The Su-30MKI version was designed for India. The Sukhoi SU-30 MKI, an all-weather, long-range air superiority fighter gives punch to IAF's strike capabilities. It features state-of-the-art avionics which include display, navigation, targeting and electronic warfare systems. It is highly maneuverable, giving it a clear-cut advantage in aerial combat. At the same time, its two highly efficient and powerful engines can propel this 38-tonne aircraft to fly at twice the speed of sound and as high as 60,000 feet.

The SU-30 MKI has a range of 3,000 kilometers with internal fuel which ensures a 3-hour-long combat mission. It has an in-flight refuelling capability which increases the flight duration to 10 hours with a range of 8,000 kilometers. The most lethal features of any fighter aircraft are its sensors and weapons. And these make the Sukhoi an Air Dominance Fighter. It has powerful electronically scanned array radar which functions in air-to-air and air-to-land/sea mode simultaneously while being tied to a high-precision laser-inertial or GPS navigation system. It is equipped with modern digital weapons control and electronic counter measure systems. Weapons are the teeth of any fighter aircraft. The SU-30MKI can carry a load of 8,000 kilograms, which includes a wide range of weapons.

The first SU-30MKI was inducted into the Indian Air Force in 2002 and since then it has been the backbone of the Indian Air Force's fighter fleet. The aircraft is tailor-made to Indian specifications.
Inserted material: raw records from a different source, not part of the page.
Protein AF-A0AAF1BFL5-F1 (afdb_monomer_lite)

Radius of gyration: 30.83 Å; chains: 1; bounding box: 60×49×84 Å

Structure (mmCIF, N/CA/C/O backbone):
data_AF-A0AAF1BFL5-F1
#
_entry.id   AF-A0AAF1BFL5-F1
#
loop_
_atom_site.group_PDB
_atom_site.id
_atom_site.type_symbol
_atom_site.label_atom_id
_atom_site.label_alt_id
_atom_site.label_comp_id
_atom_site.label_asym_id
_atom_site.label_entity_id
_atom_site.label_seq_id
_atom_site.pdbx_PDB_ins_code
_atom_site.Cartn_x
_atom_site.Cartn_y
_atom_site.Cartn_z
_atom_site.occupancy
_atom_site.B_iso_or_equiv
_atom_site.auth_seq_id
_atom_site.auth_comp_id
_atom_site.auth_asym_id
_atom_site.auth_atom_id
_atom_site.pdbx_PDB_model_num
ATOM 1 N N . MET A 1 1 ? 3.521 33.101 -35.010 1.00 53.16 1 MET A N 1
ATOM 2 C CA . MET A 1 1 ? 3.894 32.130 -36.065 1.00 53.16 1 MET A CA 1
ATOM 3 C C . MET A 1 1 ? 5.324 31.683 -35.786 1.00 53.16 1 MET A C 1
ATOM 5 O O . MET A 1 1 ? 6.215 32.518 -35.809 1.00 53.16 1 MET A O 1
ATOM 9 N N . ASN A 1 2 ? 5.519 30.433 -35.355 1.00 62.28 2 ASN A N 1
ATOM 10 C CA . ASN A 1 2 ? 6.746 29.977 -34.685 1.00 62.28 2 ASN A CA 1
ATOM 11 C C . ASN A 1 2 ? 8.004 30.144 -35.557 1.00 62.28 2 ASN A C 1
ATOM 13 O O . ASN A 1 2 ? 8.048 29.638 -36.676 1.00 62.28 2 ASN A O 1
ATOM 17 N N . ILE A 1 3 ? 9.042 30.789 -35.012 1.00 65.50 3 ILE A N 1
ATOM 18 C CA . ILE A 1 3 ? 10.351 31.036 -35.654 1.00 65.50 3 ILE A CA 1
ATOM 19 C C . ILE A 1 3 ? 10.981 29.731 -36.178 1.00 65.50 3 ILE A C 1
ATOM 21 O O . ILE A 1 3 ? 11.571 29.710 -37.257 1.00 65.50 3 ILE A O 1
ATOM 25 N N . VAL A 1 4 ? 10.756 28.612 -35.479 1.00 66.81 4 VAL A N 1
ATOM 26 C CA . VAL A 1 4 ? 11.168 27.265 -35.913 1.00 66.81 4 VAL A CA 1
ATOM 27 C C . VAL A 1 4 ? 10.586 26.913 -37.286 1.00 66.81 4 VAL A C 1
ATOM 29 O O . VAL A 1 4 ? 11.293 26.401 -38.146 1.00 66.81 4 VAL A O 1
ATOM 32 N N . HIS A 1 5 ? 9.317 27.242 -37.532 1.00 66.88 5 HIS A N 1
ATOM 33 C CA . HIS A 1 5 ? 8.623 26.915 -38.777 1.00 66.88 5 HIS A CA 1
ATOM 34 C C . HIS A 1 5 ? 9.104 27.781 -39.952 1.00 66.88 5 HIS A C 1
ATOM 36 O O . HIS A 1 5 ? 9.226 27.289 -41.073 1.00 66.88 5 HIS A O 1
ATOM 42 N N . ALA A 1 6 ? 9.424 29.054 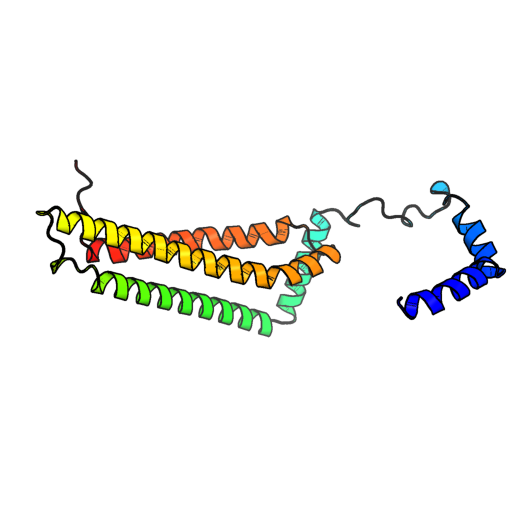-39.690 1.00 73.62 6 ALA A N 1
ATOM 43 C CA . ALA A 1 6 ? 9.957 29.977 -40.693 1.00 73.62 6 ALA A CA 1
ATOM 44 C C . ALA A 1 6 ? 11.368 29.582 -41.167 1.00 73.62 6 ALA A C 1
ATOM 46 O O . ALA A 1 6 ? 11.697 29.781 -42.335 1.00 73.62 6 ALA A O 1
ATOM 47 N N . PHE A 1 7 ? 12.177 28.976 -40.292 1.00 73.44 7 PHE A N 1
ATOM 48 C CA . PHE A 1 7 ? 13.540 28.547 -40.617 1.00 73.44 7 PHE A CA 1
ATOM 49 C C . PHE A 1 7 ? 13.611 27.133 -41.220 1.00 73.44 7 PHE A C 1
ATOM 51 O O . PHE A 1 7 ? 14.329 26.910 -42.194 1.00 73.44 7 PHE A O 1
ATOM 58 N N . PHE A 1 8 ? 12.839 26.169 -40.701 1.00 79.31 8 PHE A N 1
ATOM 59 C CA . PHE A 1 8 ? 12.927 24.773 -41.157 1.00 79.31 8 PHE A CA 1
ATOM 60 C C . PHE A 1 8 ? 12.331 24.534 -42.550 1.00 79.31 8 PHE A C 1
ATOM 62 O O . PHE A 1 8 ? 12.852 23.721 -43.314 1.00 79.31 8 PHE A O 1
ATOM 69 N N . LEU A 1 9 ? 11.251 25.237 -42.907 1.00 81.44 9 LEU A N 1
ATOM 70 C CA . LEU A 1 9 ? 10.585 25.083 -44.206 1.00 81.44 9 LEU A CA 1
ATOM 71 C C . LEU A 1 9 ? 11.502 25.346 -45.418 1.00 81.44 9 LEU A C 1
ATOM 73 O O . LEU A 1 9 ? 11.542 24.496 -46.312 1.00 81.44 9 LEU A O 1
ATOM 77 N N . PRO A 1 10 ? 12.232 26.476 -45.504 1.00 84.56 10 PRO A N 1
ATOM 78 C CA . PRO A 1 10 ? 13.114 26.736 -46.641 1.00 84.56 10 PRO A CA 1
ATOM 79 C C . PRO A 1 10 ? 14.296 25.761 -46.705 1.00 84.56 10 PRO A C 1
ATOM 81 O O . PRO A 1 10 ? 14.685 25.359 -47.802 1.00 84.56 10 PRO A O 1
ATOM 84 N N . ILE A 1 11 ? 14.829 25.330 -45.557 1.00 84.19 11 ILE A N 1
ATOM 85 C CA . ILE A 1 11 ? 15.915 24.340 -45.492 1.00 84.19 11 ILE A CA 1
ATOM 86 C C . ILE A 1 11 ? 15.431 22.979 -45.991 1.00 84.19 11 ILE A C 1
ATOM 88 O O . ILE A 1 11 ? 16.086 22.377 -46.834 1.00 84.19 11 ILE A O 1
ATOM 92 N N . SER A 1 12 ? 14.252 22.532 -45.551 1.00 84.69 12 SER A N 1
ATOM 93 C CA . SER A 1 12 ? 13.636 21.284 -46.017 1.00 84.69 12 SER A CA 1
ATOM 94 C C . SER A 1 12 ? 13.395 21.295 -47.532 1.00 84.69 12 SER A C 1
ATOM 96 O O . SER A 1 12 ? 13.755 20.343 -48.227 1.00 84.69 12 SER A O 1
ATOM 98 N N . LYS A 1 13 ? 12.876 22.406 -48.079 1.00 85.62 13 LYS A N 1
ATOM 99 C CA . LYS A 1 13 ? 12.676 22.565 -49.530 1.00 85.62 13 LYS A CA 1
ATOM 100 C C . LYS A 1 13 ? 13.992 22.489 -50.306 1.00 85.62 13 LYS A C 1
ATOM 102 O O . LYS A 1 13 ? 14.056 21.773 -51.301 1.00 85.62 13 LYS A O 1
ATOM 107 N N . LYS A 1 14 ? 15.040 23.176 -49.832 1.00 85.94 14 LYS A N 1
ATOM 108 C CA . LYS A 1 14 ? 16.371 23.141 -50.459 1.00 85.94 14 LYS A CA 1
ATOM 109 C C . LYS A 1 14 ? 17.036 21.769 -50.348 1.00 85.94 14 LYS A C 1
ATOM 111 O O . LYS A 1 14 ? 17.628 21.312 -51.321 1.00 85.94 14 LYS A O 1
ATOM 116 N N . PHE A 1 15 ? 16.904 21.096 -49.206 1.00 86.81 15 PHE A N 1
ATOM 117 C CA . PHE A 1 15 ? 17.423 19.743 -49.004 1.00 86.81 15 PHE A CA 1
ATOM 118 C C . PHE A 1 15 ? 16.765 18.746 -49.960 1.00 86.81 15 PHE A C 1
ATOM 120 O O . PHE A 1 15 ? 17.451 17.926 -50.557 1.00 86.81 15 PHE A O 1
ATOM 127 N N . ARG A 1 16 ? 15.451 18.863 -50.190 1.00 82.94 16 ARG A N 1
ATOM 128 C CA . ARG A 1 16 ? 14.715 17.978 -51.103 1.00 82.94 16 ARG A CA 1
ATOM 129 C C . ARG A 1 16 ? 15.106 18.150 -52.576 1.00 82.94 16 ARG A C 1
ATOM 131 O O . ARG A 1 16 ? 15.007 17.191 -53.329 1.00 82.94 16 ARG A O 1
ATOM 138 N N . SER A 1 17 ? 15.545 19.344 -52.980 1.00 87.38 17 SER A N 1
ATOM 139 C CA . SER A 1 17 ? 16.093 19.606 -54.322 1.00 87.38 17 SER A CA 1
ATOM 140 C C . SER A 1 17 ? 17.589 19.302 -54.454 1.00 87.38 17 SER A C 1
ATOM 142 O O . SER A 1 17 ? 18.111 19.270 -55.564 1.00 87.38 17 SER A O 1
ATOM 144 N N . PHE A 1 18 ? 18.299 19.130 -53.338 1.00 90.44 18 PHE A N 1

The forward facing NIIP N011M Bars (Panther) is a powerful integrated Passive Electronically Scanned Array [PESA] radar. The N011M is a digital multi-mode dual frequency band radar. The N011M can function in air-to-air and air-to-land/sea mode simultaneously while being tied into a high-precision laser-inertial or GPS navigation system. It is equipped with a modern digital weapons control system as well as anti-jamming features. N011M has a 350 km search range and a maximum 200 km tracking range, and 60 km in the rear hemisphere. The radar can track 15 air targets and engage the 4 most dangerous simultaneously. These targets can even include cruise missiles and motionless helicopters. The Su-30MKI can function as a mini-AWACS as a director or command post for other aircraft. The target co-ordinates can be transferred automatically to at least 4 other aircraft. The radar can detect ground targets such as tanks at 40-50 km. It was speculated that the passive phased array Radar Irbis-E may be added to the fighter jet by 2010, when the first totally Indian-built Su-30MKI would roll out from HAL Nasik.

The IAF planned to upgrade the first 80 Su-30MKIs to the level 'Super Sukhois' with highly advanced radars and weapon systems. The plan calls for equipping the aircraft with long-range stand-off missiles with a range of 300 km. A request for information (ROI) was issued in late 2012 for procuring such a weapon system from global vendors. These new missiles with a range around 300 kms would be in addition to the 290-km range BrahMos supersonic cruise missiles which would be carried by some 50 aircraft of the force.